[Records excerpted from a collection]
——
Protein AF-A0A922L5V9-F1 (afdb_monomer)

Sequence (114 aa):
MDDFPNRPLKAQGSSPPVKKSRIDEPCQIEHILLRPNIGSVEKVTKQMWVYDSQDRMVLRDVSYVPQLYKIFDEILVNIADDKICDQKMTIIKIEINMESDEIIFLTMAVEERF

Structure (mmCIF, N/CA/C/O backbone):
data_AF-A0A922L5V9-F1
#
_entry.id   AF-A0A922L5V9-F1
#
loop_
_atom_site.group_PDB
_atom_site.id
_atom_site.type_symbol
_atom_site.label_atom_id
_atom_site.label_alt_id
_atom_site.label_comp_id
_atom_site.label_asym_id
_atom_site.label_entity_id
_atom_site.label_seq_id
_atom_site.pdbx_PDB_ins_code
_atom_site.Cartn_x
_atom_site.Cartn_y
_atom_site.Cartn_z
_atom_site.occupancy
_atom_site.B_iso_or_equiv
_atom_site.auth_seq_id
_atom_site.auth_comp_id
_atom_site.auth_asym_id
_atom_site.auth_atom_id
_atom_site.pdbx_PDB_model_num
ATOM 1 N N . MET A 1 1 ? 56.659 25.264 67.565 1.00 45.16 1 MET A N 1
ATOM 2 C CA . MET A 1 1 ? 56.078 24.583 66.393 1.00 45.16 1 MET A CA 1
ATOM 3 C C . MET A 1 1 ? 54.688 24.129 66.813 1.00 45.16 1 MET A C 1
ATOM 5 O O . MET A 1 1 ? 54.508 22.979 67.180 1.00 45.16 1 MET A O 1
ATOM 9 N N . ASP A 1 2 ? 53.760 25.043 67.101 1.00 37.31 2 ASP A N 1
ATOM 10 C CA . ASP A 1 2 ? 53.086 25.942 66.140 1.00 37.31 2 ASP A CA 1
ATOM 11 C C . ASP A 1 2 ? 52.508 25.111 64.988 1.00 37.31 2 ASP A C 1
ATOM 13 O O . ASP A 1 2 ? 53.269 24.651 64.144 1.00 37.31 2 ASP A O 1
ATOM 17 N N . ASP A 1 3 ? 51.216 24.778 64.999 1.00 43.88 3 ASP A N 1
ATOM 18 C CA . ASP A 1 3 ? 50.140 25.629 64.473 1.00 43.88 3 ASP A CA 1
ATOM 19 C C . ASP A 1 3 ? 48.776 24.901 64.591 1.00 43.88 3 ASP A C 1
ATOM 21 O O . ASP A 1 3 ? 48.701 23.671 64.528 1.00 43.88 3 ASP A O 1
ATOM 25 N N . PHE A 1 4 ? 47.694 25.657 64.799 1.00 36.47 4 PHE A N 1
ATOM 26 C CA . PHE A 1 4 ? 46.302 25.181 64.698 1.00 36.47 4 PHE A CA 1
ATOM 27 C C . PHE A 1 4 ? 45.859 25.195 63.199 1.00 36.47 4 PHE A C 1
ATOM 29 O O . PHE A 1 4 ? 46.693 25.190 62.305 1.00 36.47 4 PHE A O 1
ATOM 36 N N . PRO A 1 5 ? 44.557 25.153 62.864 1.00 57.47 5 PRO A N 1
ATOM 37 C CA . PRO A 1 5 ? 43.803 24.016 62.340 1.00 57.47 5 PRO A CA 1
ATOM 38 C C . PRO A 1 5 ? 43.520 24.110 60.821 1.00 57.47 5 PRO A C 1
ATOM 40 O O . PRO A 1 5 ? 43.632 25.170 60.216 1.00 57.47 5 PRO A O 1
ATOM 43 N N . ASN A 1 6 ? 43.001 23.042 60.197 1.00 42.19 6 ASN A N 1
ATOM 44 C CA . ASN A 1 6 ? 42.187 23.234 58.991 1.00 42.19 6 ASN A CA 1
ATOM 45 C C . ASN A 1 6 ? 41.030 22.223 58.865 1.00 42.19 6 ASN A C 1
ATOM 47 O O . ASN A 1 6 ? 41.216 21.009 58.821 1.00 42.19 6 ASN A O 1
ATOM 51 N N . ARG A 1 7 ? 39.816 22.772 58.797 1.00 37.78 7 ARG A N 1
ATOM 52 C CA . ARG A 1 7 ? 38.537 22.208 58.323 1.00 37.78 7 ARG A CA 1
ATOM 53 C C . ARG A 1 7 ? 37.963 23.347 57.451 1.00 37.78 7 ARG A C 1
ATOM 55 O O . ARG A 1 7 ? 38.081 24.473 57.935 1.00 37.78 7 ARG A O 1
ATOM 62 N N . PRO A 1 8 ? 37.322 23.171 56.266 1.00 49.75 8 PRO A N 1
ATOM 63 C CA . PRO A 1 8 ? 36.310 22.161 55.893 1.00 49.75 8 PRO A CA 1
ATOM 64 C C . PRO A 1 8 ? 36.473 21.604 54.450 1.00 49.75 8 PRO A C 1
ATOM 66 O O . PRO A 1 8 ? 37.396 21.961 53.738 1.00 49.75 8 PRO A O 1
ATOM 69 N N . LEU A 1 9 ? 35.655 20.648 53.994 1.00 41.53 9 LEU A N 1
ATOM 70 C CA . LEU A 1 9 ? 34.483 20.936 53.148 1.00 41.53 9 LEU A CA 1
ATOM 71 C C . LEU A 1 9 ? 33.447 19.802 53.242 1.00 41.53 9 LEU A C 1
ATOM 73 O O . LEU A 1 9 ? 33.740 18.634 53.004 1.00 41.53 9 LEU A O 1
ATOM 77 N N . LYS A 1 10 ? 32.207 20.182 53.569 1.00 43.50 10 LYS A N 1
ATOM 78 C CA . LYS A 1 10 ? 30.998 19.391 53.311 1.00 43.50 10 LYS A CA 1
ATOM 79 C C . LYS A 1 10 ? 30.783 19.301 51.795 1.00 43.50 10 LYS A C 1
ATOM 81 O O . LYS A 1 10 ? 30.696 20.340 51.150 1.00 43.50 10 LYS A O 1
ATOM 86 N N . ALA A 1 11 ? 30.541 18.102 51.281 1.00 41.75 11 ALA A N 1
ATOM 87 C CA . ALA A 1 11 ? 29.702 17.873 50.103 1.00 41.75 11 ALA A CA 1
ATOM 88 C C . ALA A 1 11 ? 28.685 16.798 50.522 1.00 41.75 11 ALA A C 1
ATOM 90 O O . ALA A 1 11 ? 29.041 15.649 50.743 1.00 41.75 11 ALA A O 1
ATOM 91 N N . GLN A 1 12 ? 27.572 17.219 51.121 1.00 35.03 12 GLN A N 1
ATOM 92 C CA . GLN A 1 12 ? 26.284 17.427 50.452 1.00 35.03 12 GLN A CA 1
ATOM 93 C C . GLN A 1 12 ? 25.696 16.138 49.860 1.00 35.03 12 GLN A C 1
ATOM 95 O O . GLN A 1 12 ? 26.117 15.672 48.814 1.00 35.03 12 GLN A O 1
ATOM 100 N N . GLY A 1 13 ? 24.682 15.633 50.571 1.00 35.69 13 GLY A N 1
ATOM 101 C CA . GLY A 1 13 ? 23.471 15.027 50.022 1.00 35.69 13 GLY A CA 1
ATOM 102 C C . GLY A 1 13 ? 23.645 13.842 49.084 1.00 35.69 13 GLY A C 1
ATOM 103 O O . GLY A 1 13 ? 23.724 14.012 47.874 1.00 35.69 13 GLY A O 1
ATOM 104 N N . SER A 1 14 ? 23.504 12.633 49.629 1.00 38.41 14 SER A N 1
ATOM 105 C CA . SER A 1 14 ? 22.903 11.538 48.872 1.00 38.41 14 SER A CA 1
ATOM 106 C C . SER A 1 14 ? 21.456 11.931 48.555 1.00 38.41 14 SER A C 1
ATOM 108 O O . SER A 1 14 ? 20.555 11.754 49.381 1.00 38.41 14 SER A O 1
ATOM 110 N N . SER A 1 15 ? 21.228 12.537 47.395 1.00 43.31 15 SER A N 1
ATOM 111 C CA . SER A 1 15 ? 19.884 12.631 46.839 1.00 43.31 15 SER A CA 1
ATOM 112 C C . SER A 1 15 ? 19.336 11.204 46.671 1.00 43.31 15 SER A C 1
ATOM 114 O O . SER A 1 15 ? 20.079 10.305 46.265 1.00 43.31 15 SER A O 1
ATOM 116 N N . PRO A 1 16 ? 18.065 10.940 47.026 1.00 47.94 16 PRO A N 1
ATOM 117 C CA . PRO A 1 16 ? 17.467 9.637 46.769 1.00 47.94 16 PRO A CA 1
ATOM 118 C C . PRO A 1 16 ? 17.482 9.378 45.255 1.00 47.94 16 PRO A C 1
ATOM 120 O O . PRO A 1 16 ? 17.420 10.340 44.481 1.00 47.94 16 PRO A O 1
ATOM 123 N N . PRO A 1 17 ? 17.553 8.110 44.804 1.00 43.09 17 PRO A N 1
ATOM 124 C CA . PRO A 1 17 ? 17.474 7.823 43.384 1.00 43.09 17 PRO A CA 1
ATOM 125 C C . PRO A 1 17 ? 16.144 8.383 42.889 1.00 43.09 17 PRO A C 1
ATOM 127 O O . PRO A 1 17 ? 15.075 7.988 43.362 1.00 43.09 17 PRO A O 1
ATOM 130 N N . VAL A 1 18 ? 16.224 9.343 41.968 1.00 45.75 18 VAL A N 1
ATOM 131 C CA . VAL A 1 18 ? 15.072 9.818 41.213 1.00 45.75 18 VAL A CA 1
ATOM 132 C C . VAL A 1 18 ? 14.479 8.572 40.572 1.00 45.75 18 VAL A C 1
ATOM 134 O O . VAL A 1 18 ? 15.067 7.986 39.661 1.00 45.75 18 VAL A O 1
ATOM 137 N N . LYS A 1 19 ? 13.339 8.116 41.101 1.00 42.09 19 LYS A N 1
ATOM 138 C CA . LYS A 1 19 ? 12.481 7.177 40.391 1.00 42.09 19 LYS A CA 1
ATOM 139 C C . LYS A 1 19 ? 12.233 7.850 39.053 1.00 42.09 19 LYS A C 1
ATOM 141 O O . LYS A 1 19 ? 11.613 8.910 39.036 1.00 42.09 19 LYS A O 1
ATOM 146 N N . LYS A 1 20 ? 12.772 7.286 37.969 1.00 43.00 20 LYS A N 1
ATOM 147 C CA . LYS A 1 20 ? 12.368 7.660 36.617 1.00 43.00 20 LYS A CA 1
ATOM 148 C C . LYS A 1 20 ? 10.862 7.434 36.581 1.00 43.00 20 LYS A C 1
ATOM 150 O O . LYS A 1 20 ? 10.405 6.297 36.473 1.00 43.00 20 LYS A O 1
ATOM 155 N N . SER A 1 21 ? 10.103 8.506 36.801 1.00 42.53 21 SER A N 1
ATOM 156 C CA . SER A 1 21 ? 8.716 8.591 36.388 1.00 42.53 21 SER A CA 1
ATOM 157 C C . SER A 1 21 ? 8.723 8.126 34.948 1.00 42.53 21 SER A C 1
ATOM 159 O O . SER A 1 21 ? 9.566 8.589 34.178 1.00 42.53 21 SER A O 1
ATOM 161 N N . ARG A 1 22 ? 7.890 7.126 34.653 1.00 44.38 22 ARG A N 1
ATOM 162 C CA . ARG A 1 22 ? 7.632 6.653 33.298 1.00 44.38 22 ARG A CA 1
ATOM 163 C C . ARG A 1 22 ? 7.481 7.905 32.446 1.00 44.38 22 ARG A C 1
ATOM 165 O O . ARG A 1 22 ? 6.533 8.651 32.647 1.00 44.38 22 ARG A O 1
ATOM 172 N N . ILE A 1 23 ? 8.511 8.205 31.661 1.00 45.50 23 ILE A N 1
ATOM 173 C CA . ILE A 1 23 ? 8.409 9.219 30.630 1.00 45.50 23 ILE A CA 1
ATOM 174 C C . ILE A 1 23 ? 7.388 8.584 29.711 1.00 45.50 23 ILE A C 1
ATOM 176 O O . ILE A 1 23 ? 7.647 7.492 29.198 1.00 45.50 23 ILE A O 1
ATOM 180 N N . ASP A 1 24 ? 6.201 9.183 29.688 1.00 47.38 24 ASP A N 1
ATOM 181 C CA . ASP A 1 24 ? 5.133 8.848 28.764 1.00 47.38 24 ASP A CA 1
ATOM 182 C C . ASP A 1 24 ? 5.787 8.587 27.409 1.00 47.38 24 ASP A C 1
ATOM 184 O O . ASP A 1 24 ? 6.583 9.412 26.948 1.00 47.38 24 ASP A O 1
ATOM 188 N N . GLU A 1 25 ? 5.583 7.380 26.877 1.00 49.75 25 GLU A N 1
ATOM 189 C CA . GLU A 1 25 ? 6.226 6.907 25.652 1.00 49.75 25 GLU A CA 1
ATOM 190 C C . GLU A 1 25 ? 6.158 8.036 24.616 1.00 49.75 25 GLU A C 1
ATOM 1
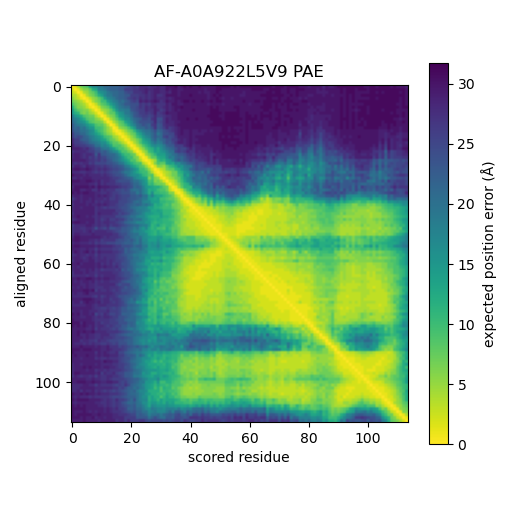92 O O . GLU A 1 25 ? 5.053 8.495 24.315 1.00 49.75 25 GLU A O 1
ATOM 197 N N . PRO A 1 26 ? 7.302 8.586 24.161 1.00 44.62 26 PRO A N 1
ATOM 198 C CA . PRO A 1 26 ? 7.292 9.815 23.387 1.00 44.62 26 PRO A CA 1
ATOM 199 C C . PRO A 1 26 ? 6.486 9.581 22.110 1.00 44.62 26 PRO A C 1
ATOM 201 O O . PRO A 1 26 ? 6.886 8.817 21.234 1.00 44.62 26 PRO A O 1
ATOM 204 N N . CYS A 1 27 ? 5.319 10.225 22.060 1.00 52.97 27 CYS A N 1
ATOM 205 C CA . CYS A 1 27 ? 4.394 10.260 20.938 1.00 52.97 27 CYS A CA 1
ATOM 206 C C . CYS A 1 27 ? 5.174 10.481 19.632 1.00 52.97 27 CYS A C 1
ATOM 208 O O . CYS A 1 27 ? 5.787 11.537 19.491 1.00 52.97 27 CYS A O 1
ATOM 210 N N . GLN A 1 28 ? 5.179 9.455 18.763 1.00 51.12 28 GLN A N 1
ATOM 211 C CA . GLN A 1 28 ? 5.582 9.303 17.340 1.00 51.12 28 GLN A CA 1
ATOM 212 C C . GLN A 1 28 ? 6.678 10.200 16.706 1.00 51.12 28 GLN A C 1
ATOM 214 O O . GLN A 1 28 ? 7.437 9.723 15.861 1.00 51.12 28 GLN A O 1
ATOM 219 N N . ILE A 1 29 ? 6.806 11.474 17.072 1.00 54.12 29 ILE A N 1
ATOM 220 C CA . ILE A 1 29 ? 7.635 12.497 16.419 1.00 54.12 29 ILE A CA 1
ATOM 221 C C . ILE A 1 29 ? 9.132 12.142 16.422 1.00 54.12 29 ILE A C 1
ATOM 223 O O . ILE A 1 29 ? 9.806 12.356 15.412 1.00 54.12 29 ILE A O 1
ATOM 227 N N . GLU A 1 30 ? 9.665 11.554 17.501 1.00 51.62 30 GLU A N 1
ATOM 228 C CA . GLU A 1 30 ? 11.086 11.164 17.551 1.00 51.62 30 GLU A CA 1
ATOM 229 C C . GLU A 1 30 ? 11.427 10.003 16.596 1.00 51.6
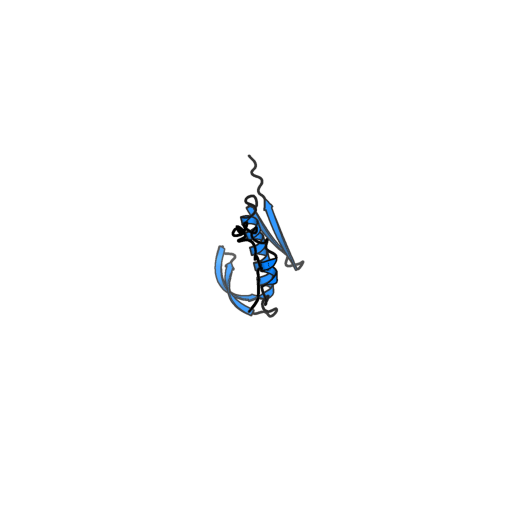2 30 GLU A C 1
ATOM 231 O O . GLU A 1 30 ? 12.566 9.907 16.142 1.00 51.62 30 GLU A O 1
ATOM 236 N N . HIS A 1 31 ? 10.458 9.162 16.209 1.00 54.03 31 HIS A N 1
ATOM 237 C CA . HIS A 1 31 ? 10.701 8.040 15.290 1.00 54.03 31 HIS A CA 1
ATOM 238 C C . HIS A 1 31 ? 10.664 8.449 13.806 1.00 54.03 31 HIS A C 1
ATOM 240 O O . HIS A 1 31 ? 11.392 7.871 12.995 1.00 54.03 31 HIS A O 1
ATOM 246 N N . ILE A 1 32 ? 9.864 9.460 13.443 1.00 52.62 32 ILE A N 1
ATOM 247 C CA . ILE A 1 32 ? 9.701 9.932 12.052 1.00 52.62 32 ILE A CA 1
ATOM 248 C C . ILE A 1 32 ? 10.951 10.688 11.564 1.00 52.62 32 ILE A C 1
ATOM 250 O O . ILE A 1 32 ? 11.341 10.568 10.403 1.00 52.62 32 ILE A O 1
ATOM 254 N N . LEU A 1 33 ? 11.635 11.421 12.452 1.00 48.81 33 LEU A N 1
ATOM 255 C CA . LEU A 1 33 ? 12.828 12.210 12.105 1.00 48.81 33 LEU A CA 1
ATOM 256 C C . LEU A 1 33 ? 14.107 11.370 11.903 1.00 48.81 33 LEU A C 1
ATOM 258 O O . LEU A 1 33 ? 15.103 11.886 11.397 1.00 48.81 33 LEU A O 1
ATOM 262 N N . LEU A 1 34 ? 14.098 10.085 12.277 1.00 47.59 34 LEU A N 1
ATOM 263 C CA . LEU A 1 34 ? 15.289 9.224 12.346 1.00 47.59 34 LEU A CA 1
ATOM 264 C C . LEU A 1 34 ? 15.375 8.146 11.253 1.00 47.59 34 LEU A C 1
ATOM 266 O O . LEU A 1 34 ? 16.238 7.274 11.345 1.00 47.59 34 LEU A O 1
ATOM 270 N N . ARG A 1 35 ? 14.546 8.196 10.198 1.00 56.59 35 ARG A N 1
ATOM 271 C CA . ARG A 1 35 ? 14.698 7.318 9.017 1.00 56.59 35 ARG A CA 1
ATOM 272 C C . ARG A 1 35 ? 15.428 8.042 7.873 1.00 56.59 35 ARG A C 1
ATOM 274 O O . ARG A 1 35 ? 14.781 8.575 6.971 1.00 56.59 35 ARG A O 1
ATOM 281 N N . PRO A 1 36 ? 16.775 8.071 7.856 1.00 55.88 36 PRO A N 1
ATOM 282 C CA . PRO A 1 36 ? 17.513 8.508 6.684 1.00 55.88 36 PRO A CA 1
ATOM 283 C C . PRO A 1 36 ? 17.341 7.452 5.581 1.00 55.88 36 PRO A C 1
ATOM 285 O O . PRO A 1 36 ? 17.586 6.268 5.807 1.00 55.88 36 PRO A O 1
ATOM 288 N N . ASN A 1 37 ? 16.964 7.913 4.385 1.00 54.69 37 ASN A N 1
ATOM 289 C CA . ASN A 1 37 ? 16.703 7.172 3.138 1.00 54.69 37 ASN A CA 1
ATOM 290 C C . ASN A 1 37 ? 15.252 6.697 2.931 1.00 54.69 37 ASN A C 1
ATOM 292 O O . ASN A 1 37 ? 14.934 5.523 3.102 1.00 54.69 37 ASN A O 1
ATOM 296 N N . ILE A 1 38 ? 14.407 7.584 2.386 1.00 63.50 38 ILE A N 1
ATOM 297 C CA . ILE A 1 38 ? 13.033 7.299 1.905 1.00 63.50 38 ILE A CA 1
ATOM 298 C C . ILE A 1 38 ? 13.031 6.364 0.657 1.00 63.50 38 ILE A C 1
ATOM 300 O O . ILE A 1 38 ? 12.022 6.171 -0.002 1.00 63.50 38 ILE A O 1
ATOM 304 N N . GLY A 1 39 ? 14.140 5.704 0.314 1.00 66.50 39 GLY A N 1
ATOM 305 C CA . GLY A 1 39 ? 14.254 4.874 -0.892 1.00 66.50 39 GLY A CA 1
ATOM 306 C C . GLY A 1 39 ? 14.440 5.687 -2.182 1.00 66.50 39 GLY A C 1
ATOM 307 O O . GLY A 1 39 ? 14.477 6.915 -2.162 1.00 66.50 39 GLY A O 1
ATOM 308 N N . SER A 1 40 ? 14.625 4.990 -3.308 1.00 79.69 40 SER A N 1
ATOM 309 C CA . SER A 1 40 ? 14.869 5.616 -4.619 1.00 79.69 40 SER A CA 1
ATOM 310 C C . SER A 1 40 ? 13.577 6.129 -5.270 1.00 79.69 40 SER A C 1
ATOM 312 O O . SER A 1 40 ? 12.531 5.480 -5.169 1.00 79.69 40 SER A O 1
ATOM 314 N N . VAL A 1 41 ? 13.680 7.258 -5.982 1.00 85.06 41 VAL A N 1
ATOM 315 C CA . VAL A 1 41 ? 12.657 7.784 -6.914 1.00 85.06 41 VAL A CA 1
ATOM 316 C C . VAL A 1 41 ? 12.597 6.996 -8.224 1.00 85.06 41 VAL A C 1
ATOM 318 O O . VAL A 1 41 ? 11.642 7.119 -8.990 1.00 85.06 41 VAL A O 1
ATOM 321 N N . GLU A 1 42 ? 13.618 6.190 -8.509 1.00 89.81 42 GLU A N 1
ATOM 322 C CA . GLU A 1 42 ? 13.688 5.408 -9.736 1.00 89.81 42 GLU A CA 1
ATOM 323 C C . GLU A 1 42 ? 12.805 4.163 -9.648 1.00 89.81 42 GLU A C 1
——
**Your assignment**
Starting with the first line of the entries and ending with the line that has "ATOM 1 N N .", copy each line exactly and add nothing.

**Result for this task**
Protein AF-A0A922L5V9-F1 (afdb_monomer)

Sequence (114 aa):
MDDFPNRPLKAQGSSPPVKKSRIDEPCQIEHILLRPNIGSVEKVTKQMWVYDSQDRMVLRDVSYVPQLYKIFDEILVNIADDKICDQKMTIIKIEINMESDEIIFLTMAVEERF

Structure (mmCIF, N/CA/C/O backbone):
data_AF-A0A922L5V9-F1
#
_entry.id   AF-A0A922L5V9-F1
#
loop_
_atom_site.group_PDB
_atom_site.id
_atom_site.type_symbol
_atom_site.label_atom_id
_atom_site.label_alt_id
_atom_site.label_comp_id
_atom_site.label_asym_id
_atom_site.label_entity_id
_atom_site.label_seq_id
_atom_site.pdbx_PDB_ins_code
_atom_site.Cartn_x
_atom_site.Cartn_y
_atom_site.Cartn_z
_atom_site.occupancy
_atom_site.B_iso_or_equiv
_atom_site.auth_seq_id
_atom_site.auth_comp_id
_atom_site.auth_asym_id
_atom_site.auth_atom_id
_atom_site.pdbx_PDB_model_num
ATOM 1 N N . MET A 1 1 ? 56.659 25.264 67.565 1.00 45.16 1 MET A N 1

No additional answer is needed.